SageMaker Training Compiler Troubleshooting - Amazon SageMaker

SageMaker Training Compiler Troubleshooting

If you run into an error, you can use the following list to try to troubleshoot your training job. If you need further support, reach out to the SageMaker team through AWS Support or AWS Developer Forums for Amazon SageMaker.

Training Job Fails Due to Missing XLA Configuration

If a training job fails with the Missing XLA configuration error message, it might be due to a misconfiguration in the number of GPUs per instance that you use.

XLA requires additional environment variables to compile the training job. The most common missing environment variable is GPU_NUM_DEVICES. For the compiler to work properly, you must set this environment variable equal to the number of GPUs per instance.

There are three approaches to set the GPU_NUM_DEVICES environment variable:

  • Approach 1 – Use the environment argument of the SageMaker estimator class. For example, if you use an ml.p3.8xlarge instance that has four GPUs, do the following:

    # Using the SageMaker Python SDK's HuggingFace estimator hf_estimator=HuggingFace( ... instance_type="ml.p3.8xlarge", hyperparameters={...}, environment={ ... "GPU_NUM_DEVICES": "4" # corresponds to number of GPUs on the specified instance }, )
  • Approach 2 – Use the hyperparameters argument of the SageMaker estimator class and parse it in your training script.

    1. To specify the number of GPUs, add a key-value pair to the hyperparameters argument.

      For example, if you use an ml.p3.8xlarge instance that has four GPUs, do the following:

      # Using the SageMaker Python SDK's HuggingFace estimator hf_estimator=HuggingFace( ... entry_point = "train.py" instance_type= "ml.p3.8xlarge", hyperparameters = { ... "n_gpus": 4 # corresponds to number of GPUs on specified instance } ) hf_estimator.fit()
    2. In your training script, parse the n_gpus hyperparameter and specify it as an input for the GPU_NUM_DEVICES environment variable.
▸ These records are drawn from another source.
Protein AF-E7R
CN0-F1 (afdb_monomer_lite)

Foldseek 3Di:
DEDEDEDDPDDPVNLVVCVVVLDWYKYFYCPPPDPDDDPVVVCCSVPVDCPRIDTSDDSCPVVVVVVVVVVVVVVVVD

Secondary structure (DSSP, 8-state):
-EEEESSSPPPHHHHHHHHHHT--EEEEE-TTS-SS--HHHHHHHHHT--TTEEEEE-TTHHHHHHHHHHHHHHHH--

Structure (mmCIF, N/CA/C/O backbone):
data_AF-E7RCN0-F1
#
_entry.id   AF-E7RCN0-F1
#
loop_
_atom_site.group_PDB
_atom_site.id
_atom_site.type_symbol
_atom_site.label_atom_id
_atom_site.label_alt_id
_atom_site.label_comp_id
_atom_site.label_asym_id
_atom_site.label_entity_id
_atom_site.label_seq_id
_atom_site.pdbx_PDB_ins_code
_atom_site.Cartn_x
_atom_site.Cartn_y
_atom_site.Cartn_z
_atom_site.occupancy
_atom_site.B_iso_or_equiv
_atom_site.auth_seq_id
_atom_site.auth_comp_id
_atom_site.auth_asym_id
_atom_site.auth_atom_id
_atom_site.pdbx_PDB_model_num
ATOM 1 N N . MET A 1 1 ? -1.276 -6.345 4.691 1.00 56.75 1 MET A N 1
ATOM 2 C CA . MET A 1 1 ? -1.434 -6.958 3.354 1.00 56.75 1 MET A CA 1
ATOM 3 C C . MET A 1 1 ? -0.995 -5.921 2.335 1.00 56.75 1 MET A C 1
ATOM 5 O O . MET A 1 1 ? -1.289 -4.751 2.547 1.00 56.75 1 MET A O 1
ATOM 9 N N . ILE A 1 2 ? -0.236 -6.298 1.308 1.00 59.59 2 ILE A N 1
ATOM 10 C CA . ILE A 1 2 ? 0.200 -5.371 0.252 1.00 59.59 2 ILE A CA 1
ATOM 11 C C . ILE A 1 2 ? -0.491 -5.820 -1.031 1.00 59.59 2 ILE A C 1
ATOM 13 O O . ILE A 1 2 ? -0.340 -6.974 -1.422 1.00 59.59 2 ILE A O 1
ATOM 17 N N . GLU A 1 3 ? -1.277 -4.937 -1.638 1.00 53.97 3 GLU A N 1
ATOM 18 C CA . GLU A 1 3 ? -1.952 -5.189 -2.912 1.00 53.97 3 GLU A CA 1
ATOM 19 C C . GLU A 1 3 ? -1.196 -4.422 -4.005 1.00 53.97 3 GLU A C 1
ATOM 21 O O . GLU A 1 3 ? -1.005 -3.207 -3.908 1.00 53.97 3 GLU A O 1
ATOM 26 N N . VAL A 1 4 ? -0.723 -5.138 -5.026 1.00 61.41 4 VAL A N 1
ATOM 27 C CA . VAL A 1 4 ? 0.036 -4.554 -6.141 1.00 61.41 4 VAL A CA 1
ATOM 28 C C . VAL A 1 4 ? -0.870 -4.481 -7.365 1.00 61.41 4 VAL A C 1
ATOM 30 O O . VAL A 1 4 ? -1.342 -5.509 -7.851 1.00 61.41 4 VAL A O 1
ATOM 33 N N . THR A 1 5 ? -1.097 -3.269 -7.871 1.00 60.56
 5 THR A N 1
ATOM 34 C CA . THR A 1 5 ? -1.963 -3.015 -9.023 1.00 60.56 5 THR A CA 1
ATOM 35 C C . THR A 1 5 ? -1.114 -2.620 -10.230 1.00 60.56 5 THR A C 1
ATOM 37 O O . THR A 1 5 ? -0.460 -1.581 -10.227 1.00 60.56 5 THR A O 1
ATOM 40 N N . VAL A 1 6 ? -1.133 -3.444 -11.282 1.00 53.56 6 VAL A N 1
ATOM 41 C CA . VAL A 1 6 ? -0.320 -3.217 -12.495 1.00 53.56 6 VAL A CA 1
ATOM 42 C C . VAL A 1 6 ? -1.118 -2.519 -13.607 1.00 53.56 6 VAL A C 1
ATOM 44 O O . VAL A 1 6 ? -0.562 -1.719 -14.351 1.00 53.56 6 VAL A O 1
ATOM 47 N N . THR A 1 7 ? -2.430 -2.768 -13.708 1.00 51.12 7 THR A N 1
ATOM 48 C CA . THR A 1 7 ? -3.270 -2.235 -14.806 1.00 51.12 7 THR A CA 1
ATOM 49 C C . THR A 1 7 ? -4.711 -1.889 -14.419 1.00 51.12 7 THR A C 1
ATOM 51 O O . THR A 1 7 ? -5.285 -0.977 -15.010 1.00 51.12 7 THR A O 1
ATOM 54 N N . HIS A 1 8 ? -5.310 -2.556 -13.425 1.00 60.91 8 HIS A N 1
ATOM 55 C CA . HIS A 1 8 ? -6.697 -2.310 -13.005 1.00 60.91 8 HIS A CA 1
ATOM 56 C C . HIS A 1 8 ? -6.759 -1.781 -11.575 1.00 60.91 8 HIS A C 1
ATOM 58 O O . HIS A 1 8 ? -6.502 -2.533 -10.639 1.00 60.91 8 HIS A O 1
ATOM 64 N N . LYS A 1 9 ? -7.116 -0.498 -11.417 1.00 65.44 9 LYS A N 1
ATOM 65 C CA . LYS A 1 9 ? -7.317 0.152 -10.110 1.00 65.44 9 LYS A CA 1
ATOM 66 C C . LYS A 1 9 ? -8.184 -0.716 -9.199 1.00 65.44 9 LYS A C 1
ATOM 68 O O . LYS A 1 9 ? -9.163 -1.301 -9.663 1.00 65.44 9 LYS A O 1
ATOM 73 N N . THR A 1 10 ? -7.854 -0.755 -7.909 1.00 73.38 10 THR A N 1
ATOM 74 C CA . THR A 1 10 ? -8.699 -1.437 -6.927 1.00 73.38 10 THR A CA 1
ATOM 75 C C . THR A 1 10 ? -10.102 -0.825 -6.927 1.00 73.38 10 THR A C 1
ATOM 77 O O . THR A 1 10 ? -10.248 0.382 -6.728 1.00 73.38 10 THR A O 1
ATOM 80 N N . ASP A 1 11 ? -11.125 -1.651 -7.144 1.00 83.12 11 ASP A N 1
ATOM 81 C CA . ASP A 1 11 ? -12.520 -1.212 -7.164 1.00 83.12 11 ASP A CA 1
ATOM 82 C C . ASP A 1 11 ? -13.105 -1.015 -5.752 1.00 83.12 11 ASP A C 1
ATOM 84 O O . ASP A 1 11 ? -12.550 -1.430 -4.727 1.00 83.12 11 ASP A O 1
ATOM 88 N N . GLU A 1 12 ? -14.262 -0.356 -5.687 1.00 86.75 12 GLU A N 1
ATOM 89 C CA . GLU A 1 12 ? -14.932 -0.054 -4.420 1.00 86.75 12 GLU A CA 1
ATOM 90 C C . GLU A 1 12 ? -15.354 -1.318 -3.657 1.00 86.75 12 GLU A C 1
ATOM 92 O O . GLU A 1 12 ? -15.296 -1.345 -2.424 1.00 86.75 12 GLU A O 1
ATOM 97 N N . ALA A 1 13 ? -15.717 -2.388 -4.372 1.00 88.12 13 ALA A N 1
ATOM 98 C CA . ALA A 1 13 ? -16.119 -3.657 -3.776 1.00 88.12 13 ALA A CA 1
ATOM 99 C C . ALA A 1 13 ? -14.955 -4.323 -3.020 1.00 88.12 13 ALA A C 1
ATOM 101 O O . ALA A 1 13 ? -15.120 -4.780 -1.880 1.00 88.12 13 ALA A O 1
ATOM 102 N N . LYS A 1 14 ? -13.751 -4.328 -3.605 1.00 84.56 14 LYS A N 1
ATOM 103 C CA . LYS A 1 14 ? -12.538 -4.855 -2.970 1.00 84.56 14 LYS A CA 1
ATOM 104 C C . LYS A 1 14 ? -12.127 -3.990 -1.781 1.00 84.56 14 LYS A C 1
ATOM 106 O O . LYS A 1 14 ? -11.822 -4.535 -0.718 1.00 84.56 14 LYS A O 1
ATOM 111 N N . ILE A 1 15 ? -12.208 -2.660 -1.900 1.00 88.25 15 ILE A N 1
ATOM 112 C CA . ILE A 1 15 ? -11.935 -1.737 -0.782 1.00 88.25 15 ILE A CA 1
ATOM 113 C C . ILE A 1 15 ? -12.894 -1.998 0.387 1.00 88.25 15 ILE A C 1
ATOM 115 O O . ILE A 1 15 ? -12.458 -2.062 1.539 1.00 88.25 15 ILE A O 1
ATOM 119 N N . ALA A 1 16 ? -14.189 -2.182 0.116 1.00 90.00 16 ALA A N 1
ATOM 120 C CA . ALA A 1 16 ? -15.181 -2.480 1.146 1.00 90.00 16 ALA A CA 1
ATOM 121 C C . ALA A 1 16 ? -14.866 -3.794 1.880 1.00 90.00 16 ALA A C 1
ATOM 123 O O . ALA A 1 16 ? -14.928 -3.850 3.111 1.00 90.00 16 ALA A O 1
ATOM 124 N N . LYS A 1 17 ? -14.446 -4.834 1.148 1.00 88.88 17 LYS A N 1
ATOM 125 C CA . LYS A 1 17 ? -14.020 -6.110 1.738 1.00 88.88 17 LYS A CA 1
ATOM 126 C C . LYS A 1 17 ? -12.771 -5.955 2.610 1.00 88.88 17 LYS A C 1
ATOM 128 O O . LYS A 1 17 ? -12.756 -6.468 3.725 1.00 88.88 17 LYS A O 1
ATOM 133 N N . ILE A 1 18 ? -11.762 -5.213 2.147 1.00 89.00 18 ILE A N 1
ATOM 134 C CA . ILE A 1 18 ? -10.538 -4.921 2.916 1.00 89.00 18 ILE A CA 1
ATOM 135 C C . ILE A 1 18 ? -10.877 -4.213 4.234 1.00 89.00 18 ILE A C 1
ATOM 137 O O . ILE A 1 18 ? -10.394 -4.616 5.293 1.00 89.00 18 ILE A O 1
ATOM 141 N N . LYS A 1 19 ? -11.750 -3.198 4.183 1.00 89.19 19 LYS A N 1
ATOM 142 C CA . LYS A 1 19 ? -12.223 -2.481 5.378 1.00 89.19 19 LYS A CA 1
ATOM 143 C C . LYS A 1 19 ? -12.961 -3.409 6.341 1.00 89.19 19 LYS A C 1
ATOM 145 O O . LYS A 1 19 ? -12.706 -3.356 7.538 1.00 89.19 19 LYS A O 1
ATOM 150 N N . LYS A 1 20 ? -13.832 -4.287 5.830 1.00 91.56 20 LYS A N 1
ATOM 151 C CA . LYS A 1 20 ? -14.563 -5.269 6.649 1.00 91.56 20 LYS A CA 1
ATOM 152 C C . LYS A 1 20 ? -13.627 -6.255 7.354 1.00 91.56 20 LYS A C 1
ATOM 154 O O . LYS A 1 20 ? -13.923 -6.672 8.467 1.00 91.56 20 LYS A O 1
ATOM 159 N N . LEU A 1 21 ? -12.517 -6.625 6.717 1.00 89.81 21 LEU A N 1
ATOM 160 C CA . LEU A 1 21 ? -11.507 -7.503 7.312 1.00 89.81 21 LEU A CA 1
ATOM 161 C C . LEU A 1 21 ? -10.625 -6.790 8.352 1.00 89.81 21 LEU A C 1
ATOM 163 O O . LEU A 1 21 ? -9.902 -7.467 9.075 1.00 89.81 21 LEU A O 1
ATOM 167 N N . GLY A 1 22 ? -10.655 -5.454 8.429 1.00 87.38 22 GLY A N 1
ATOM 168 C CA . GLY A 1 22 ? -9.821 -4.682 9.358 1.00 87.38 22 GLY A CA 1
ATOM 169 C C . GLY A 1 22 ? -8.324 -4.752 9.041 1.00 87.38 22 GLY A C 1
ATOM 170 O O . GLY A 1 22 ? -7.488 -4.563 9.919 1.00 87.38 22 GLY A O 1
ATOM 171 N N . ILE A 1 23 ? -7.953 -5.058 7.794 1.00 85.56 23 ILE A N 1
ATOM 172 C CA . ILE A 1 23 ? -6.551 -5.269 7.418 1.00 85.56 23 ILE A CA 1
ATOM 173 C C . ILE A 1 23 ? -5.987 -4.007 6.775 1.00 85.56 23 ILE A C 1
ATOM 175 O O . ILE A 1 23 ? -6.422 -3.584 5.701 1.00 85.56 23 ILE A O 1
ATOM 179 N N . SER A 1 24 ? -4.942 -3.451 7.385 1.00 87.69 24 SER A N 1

      # train.py import os, argparse if __name__ == "__main__": parser = argparse.ArgumentParser() ... # Data, model, and output directories parser.add_argument("--output_data_dir", type=str, default=os.environ["SM_OUTPUT_DATA_DIR"]) parser.add_argument("--model_dir", type=str, default=os.environ["SM_MODEL_DIR"]) parser.add_argument("--training_dir", type=str, default=os.environ["SM_CHANNEL_TRAIN"]) parser.add_argument("--test_dir", type=str, default=os.environ["SM_CHANNEL_TEST"]) parser.add_argument("--n_gpus", type=str, default=os.environ["SM_NUM_GPUS"]) args, _ = parser.parse_known_args() os.environ["GPU_NUM_DEVICES"] = args.n_gpus
  • Approach 3 – Hard-code the GPU_NUM_DEVICES environment variable in your training script. For example, add the following to your script if you use an instance that has four GPUs.

    # train.py import os os.environ["GPU_NUM_DEVICES"] = 4
Tip

To find the number of GPU devices on machine learning instances that you want to use, see Accelerated Computing in the Amazon EC2 Instance Types page.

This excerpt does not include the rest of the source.